● The data:
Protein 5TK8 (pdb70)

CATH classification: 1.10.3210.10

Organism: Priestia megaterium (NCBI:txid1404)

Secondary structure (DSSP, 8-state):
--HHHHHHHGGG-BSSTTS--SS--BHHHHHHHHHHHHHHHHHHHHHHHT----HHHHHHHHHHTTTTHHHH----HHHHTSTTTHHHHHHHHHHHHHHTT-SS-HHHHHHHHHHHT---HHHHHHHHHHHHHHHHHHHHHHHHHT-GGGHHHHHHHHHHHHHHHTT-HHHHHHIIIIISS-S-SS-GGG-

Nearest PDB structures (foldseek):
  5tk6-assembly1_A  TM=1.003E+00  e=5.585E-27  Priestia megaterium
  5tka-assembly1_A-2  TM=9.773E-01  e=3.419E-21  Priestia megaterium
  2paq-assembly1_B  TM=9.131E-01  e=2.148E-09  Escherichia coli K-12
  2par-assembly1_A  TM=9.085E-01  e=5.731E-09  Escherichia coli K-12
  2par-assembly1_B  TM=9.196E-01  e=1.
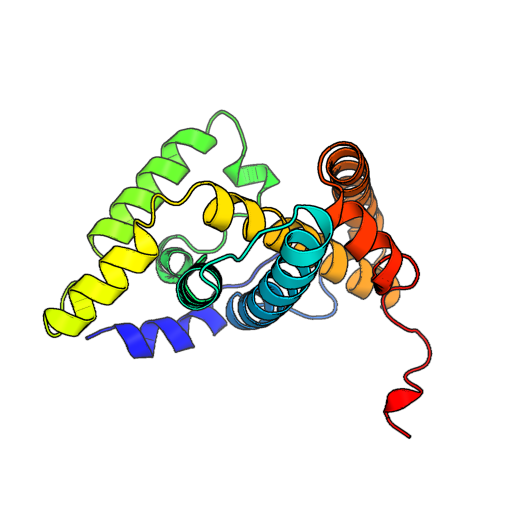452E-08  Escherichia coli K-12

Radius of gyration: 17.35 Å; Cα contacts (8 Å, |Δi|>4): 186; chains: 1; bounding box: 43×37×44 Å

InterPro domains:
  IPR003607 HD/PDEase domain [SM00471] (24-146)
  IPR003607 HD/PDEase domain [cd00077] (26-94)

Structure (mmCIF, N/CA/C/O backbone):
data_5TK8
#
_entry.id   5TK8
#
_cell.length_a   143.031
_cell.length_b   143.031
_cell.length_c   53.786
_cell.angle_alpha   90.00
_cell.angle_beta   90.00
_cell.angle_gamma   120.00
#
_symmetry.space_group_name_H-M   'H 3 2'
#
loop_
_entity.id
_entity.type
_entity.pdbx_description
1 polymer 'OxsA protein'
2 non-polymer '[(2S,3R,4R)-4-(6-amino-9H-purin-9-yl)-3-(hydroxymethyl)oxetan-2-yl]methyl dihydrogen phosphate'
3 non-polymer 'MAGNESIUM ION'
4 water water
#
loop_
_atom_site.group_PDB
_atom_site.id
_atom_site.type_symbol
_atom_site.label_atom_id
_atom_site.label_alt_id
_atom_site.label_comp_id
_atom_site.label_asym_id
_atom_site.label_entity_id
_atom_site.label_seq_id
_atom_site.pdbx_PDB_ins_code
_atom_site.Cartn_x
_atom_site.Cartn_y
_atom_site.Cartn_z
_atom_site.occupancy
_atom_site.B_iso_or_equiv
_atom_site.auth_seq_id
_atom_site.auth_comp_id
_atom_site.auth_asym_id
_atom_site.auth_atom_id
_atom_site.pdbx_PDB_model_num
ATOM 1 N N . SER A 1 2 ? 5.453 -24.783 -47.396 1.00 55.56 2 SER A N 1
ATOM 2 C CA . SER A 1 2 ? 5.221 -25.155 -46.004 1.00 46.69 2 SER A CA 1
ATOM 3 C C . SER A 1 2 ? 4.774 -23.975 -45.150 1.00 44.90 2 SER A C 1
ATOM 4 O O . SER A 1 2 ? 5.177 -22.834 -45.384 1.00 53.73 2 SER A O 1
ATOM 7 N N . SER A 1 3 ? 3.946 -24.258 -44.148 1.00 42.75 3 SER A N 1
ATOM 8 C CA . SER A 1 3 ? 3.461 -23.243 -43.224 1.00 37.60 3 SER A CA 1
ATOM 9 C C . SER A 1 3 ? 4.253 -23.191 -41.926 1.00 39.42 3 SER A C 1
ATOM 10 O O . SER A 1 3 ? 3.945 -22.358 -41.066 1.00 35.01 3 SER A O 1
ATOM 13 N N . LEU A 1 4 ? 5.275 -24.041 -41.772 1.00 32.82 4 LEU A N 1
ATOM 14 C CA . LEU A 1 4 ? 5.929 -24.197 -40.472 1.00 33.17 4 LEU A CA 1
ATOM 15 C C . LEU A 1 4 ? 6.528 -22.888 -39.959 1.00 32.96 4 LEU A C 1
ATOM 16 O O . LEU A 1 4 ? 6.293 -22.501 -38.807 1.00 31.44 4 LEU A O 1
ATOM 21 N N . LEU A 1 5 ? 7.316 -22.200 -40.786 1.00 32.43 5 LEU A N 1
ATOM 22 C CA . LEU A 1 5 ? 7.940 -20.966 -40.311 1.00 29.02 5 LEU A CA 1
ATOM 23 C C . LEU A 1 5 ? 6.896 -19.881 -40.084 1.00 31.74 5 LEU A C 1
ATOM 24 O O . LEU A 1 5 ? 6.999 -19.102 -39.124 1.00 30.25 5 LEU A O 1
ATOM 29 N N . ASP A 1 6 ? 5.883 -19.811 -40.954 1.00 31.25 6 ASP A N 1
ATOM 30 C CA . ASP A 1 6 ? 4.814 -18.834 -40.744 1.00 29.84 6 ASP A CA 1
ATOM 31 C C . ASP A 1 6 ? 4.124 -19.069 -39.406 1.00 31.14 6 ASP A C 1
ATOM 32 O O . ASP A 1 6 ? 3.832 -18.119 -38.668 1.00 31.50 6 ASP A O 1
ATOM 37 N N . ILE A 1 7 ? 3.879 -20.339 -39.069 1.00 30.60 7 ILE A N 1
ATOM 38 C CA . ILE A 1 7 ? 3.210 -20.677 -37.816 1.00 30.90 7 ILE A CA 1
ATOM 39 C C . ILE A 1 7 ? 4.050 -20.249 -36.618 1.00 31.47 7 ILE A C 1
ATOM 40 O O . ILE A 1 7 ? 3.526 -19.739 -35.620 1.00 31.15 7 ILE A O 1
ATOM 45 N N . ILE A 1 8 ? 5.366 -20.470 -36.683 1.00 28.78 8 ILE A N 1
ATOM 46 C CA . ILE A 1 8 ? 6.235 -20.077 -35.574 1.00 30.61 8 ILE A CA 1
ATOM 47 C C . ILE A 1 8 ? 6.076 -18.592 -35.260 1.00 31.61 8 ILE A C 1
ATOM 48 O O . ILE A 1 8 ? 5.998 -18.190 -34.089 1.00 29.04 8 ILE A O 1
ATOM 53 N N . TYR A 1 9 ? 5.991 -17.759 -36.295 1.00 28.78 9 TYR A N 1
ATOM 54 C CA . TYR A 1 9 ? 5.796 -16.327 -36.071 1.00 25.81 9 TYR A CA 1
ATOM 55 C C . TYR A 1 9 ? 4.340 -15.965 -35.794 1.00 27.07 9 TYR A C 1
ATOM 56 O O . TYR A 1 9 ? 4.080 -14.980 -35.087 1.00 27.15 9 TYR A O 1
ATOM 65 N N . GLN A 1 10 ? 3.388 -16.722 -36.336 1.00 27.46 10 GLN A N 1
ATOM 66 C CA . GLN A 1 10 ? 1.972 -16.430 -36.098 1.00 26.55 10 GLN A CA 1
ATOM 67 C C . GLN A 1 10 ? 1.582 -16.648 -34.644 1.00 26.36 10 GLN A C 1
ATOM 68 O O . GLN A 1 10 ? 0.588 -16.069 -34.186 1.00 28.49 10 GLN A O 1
* * *
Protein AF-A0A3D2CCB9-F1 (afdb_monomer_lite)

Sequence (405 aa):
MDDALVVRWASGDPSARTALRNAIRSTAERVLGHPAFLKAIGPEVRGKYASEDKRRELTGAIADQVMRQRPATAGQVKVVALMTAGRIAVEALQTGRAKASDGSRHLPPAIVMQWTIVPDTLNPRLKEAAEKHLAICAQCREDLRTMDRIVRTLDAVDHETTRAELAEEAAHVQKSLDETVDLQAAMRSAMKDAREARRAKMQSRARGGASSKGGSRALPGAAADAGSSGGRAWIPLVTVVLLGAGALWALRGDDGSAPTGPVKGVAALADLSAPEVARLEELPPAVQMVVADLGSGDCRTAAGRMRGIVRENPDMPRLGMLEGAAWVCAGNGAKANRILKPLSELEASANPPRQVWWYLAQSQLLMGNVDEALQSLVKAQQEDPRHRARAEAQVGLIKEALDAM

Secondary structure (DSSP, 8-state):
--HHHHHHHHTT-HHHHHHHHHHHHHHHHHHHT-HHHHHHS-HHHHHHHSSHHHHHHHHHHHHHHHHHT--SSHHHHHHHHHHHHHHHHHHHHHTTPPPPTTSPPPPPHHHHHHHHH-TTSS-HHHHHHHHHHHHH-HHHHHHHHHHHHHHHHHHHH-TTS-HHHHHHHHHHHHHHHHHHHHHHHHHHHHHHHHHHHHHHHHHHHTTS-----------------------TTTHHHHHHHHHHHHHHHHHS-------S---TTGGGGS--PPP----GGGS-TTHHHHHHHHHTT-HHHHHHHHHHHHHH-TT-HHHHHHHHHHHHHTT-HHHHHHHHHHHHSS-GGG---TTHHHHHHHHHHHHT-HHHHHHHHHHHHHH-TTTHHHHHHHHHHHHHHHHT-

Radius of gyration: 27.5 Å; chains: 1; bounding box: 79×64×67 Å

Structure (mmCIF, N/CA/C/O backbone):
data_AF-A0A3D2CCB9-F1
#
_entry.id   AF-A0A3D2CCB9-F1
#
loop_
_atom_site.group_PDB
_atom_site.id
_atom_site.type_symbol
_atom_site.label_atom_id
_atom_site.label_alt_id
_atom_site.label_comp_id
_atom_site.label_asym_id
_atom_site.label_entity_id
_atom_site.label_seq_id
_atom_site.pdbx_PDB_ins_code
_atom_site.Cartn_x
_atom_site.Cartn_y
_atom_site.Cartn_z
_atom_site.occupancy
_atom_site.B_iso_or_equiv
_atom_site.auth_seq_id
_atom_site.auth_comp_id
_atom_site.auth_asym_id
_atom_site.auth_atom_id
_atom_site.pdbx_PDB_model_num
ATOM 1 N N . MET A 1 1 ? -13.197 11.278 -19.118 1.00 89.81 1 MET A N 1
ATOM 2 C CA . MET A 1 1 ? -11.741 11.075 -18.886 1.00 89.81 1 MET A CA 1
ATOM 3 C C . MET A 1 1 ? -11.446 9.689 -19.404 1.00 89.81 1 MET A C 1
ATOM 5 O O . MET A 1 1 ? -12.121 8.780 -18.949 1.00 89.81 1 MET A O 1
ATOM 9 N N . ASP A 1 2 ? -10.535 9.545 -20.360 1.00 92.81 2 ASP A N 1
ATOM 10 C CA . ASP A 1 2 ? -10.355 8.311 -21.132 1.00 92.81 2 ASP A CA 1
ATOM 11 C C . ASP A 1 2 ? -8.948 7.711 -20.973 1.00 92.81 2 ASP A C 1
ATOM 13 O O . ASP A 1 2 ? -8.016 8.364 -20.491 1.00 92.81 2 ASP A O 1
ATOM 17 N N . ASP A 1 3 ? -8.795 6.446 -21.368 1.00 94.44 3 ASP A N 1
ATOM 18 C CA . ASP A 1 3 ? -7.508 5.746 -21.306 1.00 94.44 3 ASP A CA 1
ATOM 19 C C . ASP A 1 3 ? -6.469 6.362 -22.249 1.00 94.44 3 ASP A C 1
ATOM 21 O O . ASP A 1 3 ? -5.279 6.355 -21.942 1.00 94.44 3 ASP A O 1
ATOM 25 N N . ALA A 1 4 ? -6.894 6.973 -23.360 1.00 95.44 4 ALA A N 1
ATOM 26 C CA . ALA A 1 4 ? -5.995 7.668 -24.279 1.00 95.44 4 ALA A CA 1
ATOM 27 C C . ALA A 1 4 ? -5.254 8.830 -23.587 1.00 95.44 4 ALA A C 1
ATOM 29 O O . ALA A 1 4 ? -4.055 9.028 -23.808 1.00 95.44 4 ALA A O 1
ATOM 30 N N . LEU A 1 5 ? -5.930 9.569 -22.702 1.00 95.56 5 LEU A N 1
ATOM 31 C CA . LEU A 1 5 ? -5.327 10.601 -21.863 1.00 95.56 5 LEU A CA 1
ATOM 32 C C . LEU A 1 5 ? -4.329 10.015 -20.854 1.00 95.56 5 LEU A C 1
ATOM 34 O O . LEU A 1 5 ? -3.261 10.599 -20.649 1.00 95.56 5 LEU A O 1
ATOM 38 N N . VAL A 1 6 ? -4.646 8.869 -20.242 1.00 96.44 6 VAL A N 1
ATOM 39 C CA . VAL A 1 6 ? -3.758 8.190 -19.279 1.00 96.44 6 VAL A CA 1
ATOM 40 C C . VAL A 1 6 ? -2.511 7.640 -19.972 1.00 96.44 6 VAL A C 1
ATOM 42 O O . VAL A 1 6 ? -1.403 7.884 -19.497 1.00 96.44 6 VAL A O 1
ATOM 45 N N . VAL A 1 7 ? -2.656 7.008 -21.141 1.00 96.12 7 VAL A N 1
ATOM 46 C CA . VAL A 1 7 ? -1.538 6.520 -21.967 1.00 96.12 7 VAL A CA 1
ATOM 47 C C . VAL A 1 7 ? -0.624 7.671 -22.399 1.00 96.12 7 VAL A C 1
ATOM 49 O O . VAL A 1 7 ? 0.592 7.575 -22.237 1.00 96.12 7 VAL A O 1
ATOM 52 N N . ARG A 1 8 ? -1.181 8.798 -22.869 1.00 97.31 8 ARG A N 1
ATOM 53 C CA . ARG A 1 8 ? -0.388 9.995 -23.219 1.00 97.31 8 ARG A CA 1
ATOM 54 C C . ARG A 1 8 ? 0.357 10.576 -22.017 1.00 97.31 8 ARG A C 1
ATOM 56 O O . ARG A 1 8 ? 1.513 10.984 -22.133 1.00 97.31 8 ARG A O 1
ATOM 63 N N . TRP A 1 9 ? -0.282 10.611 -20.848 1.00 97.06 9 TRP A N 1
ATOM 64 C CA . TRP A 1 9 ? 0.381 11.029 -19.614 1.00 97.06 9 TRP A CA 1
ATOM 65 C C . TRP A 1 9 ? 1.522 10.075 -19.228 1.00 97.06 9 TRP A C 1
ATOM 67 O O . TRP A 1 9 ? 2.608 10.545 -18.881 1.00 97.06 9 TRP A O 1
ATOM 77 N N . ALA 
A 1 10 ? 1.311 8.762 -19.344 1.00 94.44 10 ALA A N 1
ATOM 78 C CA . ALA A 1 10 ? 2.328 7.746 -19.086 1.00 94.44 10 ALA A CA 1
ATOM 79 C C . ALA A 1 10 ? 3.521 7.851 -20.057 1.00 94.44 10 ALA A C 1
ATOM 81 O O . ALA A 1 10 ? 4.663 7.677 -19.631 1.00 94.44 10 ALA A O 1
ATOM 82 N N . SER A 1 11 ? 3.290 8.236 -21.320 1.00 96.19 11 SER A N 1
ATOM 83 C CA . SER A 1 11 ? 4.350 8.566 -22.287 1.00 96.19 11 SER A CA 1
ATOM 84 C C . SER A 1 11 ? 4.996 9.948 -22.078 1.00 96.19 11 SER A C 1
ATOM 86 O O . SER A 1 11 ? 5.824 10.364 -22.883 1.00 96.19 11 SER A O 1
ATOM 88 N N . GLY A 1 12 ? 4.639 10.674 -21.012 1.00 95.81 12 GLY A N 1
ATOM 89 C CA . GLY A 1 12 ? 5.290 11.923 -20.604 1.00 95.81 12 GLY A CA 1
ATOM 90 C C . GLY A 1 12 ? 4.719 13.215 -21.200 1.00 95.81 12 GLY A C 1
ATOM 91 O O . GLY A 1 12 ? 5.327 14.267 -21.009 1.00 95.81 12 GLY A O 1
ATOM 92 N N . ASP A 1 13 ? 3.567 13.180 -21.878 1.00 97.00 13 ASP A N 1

● Problem description: Write down again, exactly as given, only the lines above that fall from the line with "ATOM 56 O O . TYR" to the line with "ATOM 68 O O", inclusive.

● Solution below:
ATOM 56 O O . TYR A 1 9 ? 4.080 -14.980 -35.087 1.00 27.15 9 TYR A O 1
ATOM 65 N N . GLN A 1 10 ? 3.388 -16.722 -36.336 1.00 27.46 10 GLN A N 1
ATOM 66 C CA . GLN A 1 10 ? 1.972 -16.430 -36.098 1.00 26.55 10 GLN A CA 1
ATOM 67 C C . GLN A 1 10 ? 1.582 -16.648 -34.644 1.00 26.36 10 GLN A C 1
ATOM 68 O O . GLN A 1 10 ? 0.588 -16.069 -34.186 1.00 28.49 10 GLN A O 1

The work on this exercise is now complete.